Not yet compatible with Maven parallel execution

[sgammon]

When executing Maven with -T 1C:

[WARNING] *****************************************************************
[WARNING] * Your build is requesting parallel execution, but this         *
[WARNING] * project contains the following plugin(s) that have goals not  *
[WARNING] * marked as thread-safe to support parallel execution.          *
[WARNING] * While this /may/ work fine, please look for plugin updates    *
[WARNING] * and/or request plugins be made thread-safe.                   *
[WARNING] * If reporting an issue, report it against the plugin in        *
[WARNING] * question, not against Apache Maven.                           *
[WARNING] *****************************************************************
[WARNING] The following plugins are not marked as thread-safe in Guava: Google Core Libraries for Java:
[WARNING]   org.spdx:spdx-maven-plugin:0.7.3
[WARNING] 
[WARNING] Enable debug to see precisely which goals are not marked as thread-safe.
[WARNING] *****************************************************************

[goneall]

Thanks @sgammon for reporting this.
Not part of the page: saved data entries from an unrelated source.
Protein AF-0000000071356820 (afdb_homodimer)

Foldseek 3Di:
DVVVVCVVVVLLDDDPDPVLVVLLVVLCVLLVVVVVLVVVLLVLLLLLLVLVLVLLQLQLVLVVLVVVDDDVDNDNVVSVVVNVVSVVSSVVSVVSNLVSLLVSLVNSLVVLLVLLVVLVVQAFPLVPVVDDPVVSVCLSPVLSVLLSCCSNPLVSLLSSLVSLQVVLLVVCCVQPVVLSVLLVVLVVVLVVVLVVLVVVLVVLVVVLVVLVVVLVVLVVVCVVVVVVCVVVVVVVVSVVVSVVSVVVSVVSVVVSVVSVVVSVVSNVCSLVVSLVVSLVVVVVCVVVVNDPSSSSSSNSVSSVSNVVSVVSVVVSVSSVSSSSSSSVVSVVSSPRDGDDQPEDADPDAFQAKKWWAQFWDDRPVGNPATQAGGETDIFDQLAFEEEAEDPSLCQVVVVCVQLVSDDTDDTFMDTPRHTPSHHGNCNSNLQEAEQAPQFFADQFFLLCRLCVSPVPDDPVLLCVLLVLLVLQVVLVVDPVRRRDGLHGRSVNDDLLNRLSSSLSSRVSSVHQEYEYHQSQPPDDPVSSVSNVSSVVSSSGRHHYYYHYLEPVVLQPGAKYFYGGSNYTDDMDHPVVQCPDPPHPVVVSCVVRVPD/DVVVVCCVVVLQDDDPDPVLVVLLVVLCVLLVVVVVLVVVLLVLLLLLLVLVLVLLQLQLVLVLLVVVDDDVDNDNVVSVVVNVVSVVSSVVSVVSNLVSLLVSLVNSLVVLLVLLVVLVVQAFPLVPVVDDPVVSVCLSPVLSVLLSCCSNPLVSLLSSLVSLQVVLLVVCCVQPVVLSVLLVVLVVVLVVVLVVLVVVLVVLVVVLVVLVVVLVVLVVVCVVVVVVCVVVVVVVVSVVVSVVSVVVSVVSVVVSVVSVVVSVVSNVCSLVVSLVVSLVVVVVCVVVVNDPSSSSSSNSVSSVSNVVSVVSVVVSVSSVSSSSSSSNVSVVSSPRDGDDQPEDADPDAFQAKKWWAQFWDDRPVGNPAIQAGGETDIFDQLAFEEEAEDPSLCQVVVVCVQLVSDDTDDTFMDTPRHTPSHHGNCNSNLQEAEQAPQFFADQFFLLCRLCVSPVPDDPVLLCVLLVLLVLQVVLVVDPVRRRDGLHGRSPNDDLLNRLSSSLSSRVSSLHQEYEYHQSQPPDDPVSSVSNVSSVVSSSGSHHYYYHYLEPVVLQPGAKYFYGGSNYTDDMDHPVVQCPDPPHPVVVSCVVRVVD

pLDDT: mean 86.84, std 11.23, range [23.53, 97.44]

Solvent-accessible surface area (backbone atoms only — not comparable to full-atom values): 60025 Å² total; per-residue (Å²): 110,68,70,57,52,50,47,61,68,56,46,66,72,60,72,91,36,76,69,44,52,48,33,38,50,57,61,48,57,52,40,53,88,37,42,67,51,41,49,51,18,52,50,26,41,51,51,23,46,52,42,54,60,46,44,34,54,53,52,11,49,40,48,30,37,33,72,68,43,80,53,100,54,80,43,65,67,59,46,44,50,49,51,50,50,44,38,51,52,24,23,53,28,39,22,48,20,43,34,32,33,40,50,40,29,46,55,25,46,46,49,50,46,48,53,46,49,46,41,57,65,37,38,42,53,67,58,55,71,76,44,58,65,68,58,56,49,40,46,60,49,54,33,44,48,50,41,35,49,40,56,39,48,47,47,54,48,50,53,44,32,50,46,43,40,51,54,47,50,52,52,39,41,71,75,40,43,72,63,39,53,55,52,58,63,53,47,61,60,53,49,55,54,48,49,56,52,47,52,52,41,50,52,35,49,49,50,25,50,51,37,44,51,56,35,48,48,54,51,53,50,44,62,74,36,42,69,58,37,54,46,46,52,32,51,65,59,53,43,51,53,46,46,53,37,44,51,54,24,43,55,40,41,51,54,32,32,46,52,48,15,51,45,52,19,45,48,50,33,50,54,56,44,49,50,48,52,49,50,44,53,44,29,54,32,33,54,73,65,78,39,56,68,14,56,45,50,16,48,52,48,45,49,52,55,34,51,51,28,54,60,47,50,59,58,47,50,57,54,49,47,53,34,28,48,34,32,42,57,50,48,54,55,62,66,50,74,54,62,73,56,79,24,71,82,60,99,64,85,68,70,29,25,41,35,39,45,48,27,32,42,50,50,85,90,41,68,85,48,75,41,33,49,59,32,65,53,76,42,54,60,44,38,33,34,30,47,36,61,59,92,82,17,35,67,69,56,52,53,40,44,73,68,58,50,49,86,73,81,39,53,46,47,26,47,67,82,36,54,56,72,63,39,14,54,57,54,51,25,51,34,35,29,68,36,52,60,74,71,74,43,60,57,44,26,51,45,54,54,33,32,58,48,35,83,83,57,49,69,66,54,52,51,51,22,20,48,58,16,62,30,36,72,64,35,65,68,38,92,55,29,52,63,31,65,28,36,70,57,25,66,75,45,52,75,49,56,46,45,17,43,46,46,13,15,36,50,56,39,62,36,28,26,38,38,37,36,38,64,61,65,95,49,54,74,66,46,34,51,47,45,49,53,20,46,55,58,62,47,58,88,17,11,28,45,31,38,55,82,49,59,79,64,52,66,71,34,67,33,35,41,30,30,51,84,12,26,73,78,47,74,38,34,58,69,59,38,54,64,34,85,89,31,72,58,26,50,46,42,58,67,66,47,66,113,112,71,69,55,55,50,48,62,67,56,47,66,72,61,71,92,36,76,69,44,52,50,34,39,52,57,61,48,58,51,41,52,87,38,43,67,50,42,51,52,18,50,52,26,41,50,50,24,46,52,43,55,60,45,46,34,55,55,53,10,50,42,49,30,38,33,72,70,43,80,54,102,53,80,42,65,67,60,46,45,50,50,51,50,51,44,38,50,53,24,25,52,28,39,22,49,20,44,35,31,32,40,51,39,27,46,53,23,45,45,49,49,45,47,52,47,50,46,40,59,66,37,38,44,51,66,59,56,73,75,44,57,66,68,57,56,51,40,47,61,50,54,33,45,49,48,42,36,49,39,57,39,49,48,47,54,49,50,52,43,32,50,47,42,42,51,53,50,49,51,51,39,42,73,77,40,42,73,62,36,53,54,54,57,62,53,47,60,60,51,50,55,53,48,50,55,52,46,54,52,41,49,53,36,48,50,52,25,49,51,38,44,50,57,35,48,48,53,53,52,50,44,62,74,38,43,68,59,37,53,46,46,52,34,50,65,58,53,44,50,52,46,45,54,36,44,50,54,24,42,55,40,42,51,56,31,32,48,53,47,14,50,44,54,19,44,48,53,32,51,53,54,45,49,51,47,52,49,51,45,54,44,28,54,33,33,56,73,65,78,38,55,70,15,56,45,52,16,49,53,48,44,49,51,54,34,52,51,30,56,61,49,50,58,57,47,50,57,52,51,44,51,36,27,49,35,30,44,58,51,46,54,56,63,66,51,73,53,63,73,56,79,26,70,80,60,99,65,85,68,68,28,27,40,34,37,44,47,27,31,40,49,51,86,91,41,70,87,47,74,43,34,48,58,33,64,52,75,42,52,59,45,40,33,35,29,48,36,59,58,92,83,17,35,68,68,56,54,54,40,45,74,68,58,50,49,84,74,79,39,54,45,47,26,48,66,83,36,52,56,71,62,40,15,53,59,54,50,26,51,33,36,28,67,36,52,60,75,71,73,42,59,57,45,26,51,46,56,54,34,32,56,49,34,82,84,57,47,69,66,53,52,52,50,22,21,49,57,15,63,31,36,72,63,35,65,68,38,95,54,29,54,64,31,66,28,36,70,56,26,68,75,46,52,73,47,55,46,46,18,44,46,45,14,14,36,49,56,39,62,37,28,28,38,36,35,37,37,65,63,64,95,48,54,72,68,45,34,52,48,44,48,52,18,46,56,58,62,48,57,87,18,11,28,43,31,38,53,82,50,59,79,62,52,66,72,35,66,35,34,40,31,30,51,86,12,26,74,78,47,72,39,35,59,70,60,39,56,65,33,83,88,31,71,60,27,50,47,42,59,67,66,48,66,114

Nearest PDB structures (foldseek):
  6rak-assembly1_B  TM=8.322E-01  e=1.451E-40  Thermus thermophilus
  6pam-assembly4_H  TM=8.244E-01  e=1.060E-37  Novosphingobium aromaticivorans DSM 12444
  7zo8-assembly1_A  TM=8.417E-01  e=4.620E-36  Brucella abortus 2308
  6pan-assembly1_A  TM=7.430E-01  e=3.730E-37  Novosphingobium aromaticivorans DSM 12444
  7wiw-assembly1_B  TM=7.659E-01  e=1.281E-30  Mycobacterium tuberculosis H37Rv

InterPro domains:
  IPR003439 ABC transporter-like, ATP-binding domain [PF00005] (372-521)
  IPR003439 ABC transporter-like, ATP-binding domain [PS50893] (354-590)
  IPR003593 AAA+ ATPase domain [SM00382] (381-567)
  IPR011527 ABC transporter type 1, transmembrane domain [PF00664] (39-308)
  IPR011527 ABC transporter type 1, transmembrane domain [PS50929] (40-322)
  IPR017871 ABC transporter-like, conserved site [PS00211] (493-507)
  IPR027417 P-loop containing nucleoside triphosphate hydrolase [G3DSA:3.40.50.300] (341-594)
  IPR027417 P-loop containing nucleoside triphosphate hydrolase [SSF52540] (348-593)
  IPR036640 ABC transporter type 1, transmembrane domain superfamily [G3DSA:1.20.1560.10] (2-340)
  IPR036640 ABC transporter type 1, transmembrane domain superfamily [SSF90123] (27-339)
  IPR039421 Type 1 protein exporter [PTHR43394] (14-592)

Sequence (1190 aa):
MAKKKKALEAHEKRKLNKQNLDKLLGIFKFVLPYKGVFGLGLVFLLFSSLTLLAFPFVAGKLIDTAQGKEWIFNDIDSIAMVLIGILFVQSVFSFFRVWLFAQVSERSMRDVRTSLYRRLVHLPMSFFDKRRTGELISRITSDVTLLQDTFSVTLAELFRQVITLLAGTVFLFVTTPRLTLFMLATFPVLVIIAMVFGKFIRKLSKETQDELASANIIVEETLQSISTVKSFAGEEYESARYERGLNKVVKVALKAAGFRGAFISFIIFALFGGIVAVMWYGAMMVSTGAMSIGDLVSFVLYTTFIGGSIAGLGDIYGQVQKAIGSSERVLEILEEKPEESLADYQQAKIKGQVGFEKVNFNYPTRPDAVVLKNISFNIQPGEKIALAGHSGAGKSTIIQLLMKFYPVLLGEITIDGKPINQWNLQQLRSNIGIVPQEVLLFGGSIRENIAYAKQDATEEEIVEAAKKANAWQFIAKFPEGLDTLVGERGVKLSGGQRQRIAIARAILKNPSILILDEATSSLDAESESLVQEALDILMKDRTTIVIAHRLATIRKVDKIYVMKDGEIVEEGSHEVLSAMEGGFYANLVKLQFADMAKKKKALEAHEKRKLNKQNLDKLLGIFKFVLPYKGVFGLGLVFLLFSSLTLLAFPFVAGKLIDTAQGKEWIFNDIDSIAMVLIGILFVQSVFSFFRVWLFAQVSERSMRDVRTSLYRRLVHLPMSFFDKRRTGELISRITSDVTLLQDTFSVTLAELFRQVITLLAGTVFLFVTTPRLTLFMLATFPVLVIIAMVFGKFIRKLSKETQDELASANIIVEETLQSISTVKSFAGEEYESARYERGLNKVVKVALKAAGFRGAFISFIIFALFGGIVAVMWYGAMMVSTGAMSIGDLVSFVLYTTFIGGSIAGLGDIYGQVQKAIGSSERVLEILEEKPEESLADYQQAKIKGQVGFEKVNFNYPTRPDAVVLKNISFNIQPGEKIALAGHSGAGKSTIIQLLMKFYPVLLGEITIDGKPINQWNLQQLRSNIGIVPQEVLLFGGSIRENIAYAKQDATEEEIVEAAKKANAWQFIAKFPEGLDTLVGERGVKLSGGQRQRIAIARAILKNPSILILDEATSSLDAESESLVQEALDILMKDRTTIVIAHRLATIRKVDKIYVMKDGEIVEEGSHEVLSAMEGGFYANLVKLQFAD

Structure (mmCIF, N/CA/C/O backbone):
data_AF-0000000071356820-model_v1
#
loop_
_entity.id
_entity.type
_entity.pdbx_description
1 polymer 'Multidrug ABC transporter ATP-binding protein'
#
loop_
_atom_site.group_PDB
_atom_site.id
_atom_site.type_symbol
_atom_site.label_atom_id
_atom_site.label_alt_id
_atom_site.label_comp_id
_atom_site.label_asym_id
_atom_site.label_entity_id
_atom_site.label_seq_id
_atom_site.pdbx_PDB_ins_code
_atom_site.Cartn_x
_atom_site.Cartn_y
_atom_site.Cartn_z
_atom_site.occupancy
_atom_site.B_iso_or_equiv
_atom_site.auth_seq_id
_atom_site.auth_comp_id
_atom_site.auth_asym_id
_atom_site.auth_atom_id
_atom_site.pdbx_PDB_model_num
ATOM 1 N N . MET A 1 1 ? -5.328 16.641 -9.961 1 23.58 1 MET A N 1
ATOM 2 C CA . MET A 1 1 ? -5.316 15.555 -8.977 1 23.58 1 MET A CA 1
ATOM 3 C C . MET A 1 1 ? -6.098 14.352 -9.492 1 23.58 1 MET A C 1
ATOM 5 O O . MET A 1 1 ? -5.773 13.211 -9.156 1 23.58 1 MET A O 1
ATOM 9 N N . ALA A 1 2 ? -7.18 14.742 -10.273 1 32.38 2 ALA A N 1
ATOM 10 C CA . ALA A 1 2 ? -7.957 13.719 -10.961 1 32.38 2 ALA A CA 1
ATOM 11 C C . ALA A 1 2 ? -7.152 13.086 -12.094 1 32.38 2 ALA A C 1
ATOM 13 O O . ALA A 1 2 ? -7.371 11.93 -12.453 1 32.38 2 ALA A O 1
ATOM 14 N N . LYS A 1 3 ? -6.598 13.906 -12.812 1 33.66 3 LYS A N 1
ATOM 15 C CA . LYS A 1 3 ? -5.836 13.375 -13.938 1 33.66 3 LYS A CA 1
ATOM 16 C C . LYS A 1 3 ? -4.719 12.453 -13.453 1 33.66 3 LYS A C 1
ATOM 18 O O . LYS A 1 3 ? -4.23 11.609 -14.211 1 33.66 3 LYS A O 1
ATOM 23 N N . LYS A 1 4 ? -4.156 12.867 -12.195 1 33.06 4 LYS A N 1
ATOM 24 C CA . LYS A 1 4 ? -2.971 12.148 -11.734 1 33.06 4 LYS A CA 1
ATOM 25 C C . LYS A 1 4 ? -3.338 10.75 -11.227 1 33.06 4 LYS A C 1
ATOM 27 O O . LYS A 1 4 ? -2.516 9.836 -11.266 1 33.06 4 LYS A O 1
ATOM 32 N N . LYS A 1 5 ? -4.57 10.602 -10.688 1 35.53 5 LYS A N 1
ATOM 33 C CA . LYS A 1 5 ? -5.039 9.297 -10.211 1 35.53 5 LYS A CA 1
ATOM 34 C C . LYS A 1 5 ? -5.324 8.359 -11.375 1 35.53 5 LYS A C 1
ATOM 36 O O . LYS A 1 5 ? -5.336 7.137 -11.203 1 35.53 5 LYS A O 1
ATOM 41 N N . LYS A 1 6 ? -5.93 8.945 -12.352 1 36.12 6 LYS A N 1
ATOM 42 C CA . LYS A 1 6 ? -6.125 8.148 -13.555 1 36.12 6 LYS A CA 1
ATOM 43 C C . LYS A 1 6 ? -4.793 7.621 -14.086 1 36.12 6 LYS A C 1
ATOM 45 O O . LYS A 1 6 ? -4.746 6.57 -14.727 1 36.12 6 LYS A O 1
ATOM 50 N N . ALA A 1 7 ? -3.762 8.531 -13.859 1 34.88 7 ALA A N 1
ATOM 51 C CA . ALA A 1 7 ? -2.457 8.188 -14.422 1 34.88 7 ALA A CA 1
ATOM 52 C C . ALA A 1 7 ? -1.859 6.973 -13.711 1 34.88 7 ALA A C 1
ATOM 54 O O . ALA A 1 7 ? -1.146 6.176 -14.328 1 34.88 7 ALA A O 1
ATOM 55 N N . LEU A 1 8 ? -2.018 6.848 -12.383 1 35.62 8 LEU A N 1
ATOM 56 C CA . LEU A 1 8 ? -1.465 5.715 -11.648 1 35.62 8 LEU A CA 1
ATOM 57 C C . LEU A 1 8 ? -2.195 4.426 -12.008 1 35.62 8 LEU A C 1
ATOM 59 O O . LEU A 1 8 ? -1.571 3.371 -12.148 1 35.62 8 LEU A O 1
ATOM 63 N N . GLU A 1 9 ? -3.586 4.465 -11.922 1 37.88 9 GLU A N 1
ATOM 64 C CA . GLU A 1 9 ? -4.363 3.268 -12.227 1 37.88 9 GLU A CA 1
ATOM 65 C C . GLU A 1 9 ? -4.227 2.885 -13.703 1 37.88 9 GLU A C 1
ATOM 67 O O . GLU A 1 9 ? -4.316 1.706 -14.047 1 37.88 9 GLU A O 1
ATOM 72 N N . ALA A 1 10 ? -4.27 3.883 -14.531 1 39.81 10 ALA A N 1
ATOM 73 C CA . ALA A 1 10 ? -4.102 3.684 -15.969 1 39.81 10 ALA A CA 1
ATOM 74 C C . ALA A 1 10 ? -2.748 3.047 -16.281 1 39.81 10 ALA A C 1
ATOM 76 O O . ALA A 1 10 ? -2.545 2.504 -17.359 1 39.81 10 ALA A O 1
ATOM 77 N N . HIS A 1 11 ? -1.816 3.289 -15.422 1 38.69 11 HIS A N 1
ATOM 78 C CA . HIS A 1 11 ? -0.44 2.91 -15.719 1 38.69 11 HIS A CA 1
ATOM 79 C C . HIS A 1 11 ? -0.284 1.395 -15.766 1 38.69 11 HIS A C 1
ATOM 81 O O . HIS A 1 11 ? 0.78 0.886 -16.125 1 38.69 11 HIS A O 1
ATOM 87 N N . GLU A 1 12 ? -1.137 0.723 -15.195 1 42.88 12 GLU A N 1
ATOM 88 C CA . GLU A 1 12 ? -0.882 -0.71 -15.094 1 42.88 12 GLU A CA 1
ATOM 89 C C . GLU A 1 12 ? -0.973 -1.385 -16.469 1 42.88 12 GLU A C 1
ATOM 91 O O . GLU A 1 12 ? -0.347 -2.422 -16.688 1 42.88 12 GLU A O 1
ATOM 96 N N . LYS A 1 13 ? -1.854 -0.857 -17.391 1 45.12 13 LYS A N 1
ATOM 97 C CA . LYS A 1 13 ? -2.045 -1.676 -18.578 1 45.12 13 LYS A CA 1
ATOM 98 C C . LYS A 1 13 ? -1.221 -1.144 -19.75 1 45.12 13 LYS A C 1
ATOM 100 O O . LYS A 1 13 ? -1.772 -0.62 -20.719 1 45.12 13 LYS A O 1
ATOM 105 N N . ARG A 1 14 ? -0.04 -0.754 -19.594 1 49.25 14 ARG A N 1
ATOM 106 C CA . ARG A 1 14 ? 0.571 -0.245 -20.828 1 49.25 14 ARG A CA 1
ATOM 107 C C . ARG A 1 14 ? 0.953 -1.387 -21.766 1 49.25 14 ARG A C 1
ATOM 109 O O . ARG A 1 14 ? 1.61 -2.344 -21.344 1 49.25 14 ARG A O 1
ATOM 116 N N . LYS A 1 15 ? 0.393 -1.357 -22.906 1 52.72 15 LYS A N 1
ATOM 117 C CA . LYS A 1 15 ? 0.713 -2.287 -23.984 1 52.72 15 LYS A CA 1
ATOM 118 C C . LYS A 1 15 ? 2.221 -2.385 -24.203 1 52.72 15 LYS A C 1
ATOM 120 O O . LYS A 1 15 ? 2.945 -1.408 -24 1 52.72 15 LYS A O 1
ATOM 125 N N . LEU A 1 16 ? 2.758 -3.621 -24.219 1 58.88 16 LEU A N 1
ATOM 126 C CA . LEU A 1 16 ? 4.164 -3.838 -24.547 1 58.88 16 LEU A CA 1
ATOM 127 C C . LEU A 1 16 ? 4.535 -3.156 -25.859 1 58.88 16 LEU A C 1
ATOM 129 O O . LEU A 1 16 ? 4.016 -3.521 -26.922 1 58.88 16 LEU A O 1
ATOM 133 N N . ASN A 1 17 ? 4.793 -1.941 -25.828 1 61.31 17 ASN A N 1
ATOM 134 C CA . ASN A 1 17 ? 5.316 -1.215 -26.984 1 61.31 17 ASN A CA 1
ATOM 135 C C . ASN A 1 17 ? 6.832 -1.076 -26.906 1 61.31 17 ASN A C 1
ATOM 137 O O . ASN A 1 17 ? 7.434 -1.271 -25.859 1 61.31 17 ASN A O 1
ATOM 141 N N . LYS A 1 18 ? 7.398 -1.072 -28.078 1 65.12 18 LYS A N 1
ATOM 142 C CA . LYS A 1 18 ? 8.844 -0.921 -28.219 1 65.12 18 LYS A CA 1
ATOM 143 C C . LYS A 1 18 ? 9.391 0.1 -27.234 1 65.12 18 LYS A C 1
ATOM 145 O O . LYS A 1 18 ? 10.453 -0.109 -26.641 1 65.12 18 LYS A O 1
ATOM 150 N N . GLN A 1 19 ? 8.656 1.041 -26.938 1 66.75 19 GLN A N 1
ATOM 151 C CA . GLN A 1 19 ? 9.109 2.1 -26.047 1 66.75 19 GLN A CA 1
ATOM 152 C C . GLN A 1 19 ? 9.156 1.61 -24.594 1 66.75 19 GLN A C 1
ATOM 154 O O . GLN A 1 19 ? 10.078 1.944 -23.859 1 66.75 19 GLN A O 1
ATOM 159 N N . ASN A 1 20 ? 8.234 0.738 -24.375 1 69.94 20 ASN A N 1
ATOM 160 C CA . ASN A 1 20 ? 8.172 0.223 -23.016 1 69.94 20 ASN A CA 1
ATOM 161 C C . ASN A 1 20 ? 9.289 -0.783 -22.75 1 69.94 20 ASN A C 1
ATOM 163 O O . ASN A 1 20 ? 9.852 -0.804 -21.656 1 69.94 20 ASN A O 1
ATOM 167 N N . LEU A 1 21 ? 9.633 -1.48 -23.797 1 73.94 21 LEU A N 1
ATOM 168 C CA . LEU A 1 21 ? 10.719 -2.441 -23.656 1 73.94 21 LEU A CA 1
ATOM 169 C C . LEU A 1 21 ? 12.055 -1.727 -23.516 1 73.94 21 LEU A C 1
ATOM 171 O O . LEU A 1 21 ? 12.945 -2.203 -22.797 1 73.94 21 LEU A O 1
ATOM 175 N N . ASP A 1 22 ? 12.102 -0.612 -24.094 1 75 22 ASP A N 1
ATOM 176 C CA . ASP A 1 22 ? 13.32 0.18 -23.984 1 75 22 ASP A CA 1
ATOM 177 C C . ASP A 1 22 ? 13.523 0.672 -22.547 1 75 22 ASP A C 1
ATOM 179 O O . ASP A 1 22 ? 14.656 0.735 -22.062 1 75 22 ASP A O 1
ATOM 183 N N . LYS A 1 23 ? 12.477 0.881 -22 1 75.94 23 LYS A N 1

The underlying SPDX libraries used by the maven plugin are thread-safe, however, we should review the plugin code itself to see if it is implemented in a thread safe manner.

[sgammon]

@goneall For posterity's sake, the SPDX goal has not failed even once yet and it's part of my regular build (multi-threading on)

[goneall]

I found one potential issue - MavenToSpdxLicenseMapper is a singleton class which is not using any locking when creating the static instance - should be a relatively straightforward fix. I'll create a PR.

Additional analysis following the advice in this stackoverflow article:

Check all static fields/variables in plugin/plugin code are not subject to threading problems.

Most are final simple types with the exception of the Logger, Pattern.compile (which claims to be thread-safe), static HashMap s which are initialized in static blocks, and the above referenced singleton class.

Check any plexus components.xml; if the components defined are singletons they need to be thread-safe.

None found

Check for presence of known tainted libraries.

The SPDX libraries are threadsafe and the other dependencies are all related to Maven - so I'm assuming they are threadsafe

[goneall]

Actually - after thinking about the design of MavenToSpdxLicenseMapper - I don't think there would be much impact to having 2 (or more) instances created if the window is hit. That being said, I'll still create a PR to make it clear that the code is threadsafe.

[sgammon]

Nice! If you need a tester downstream, I'm adding this plugin to Guava.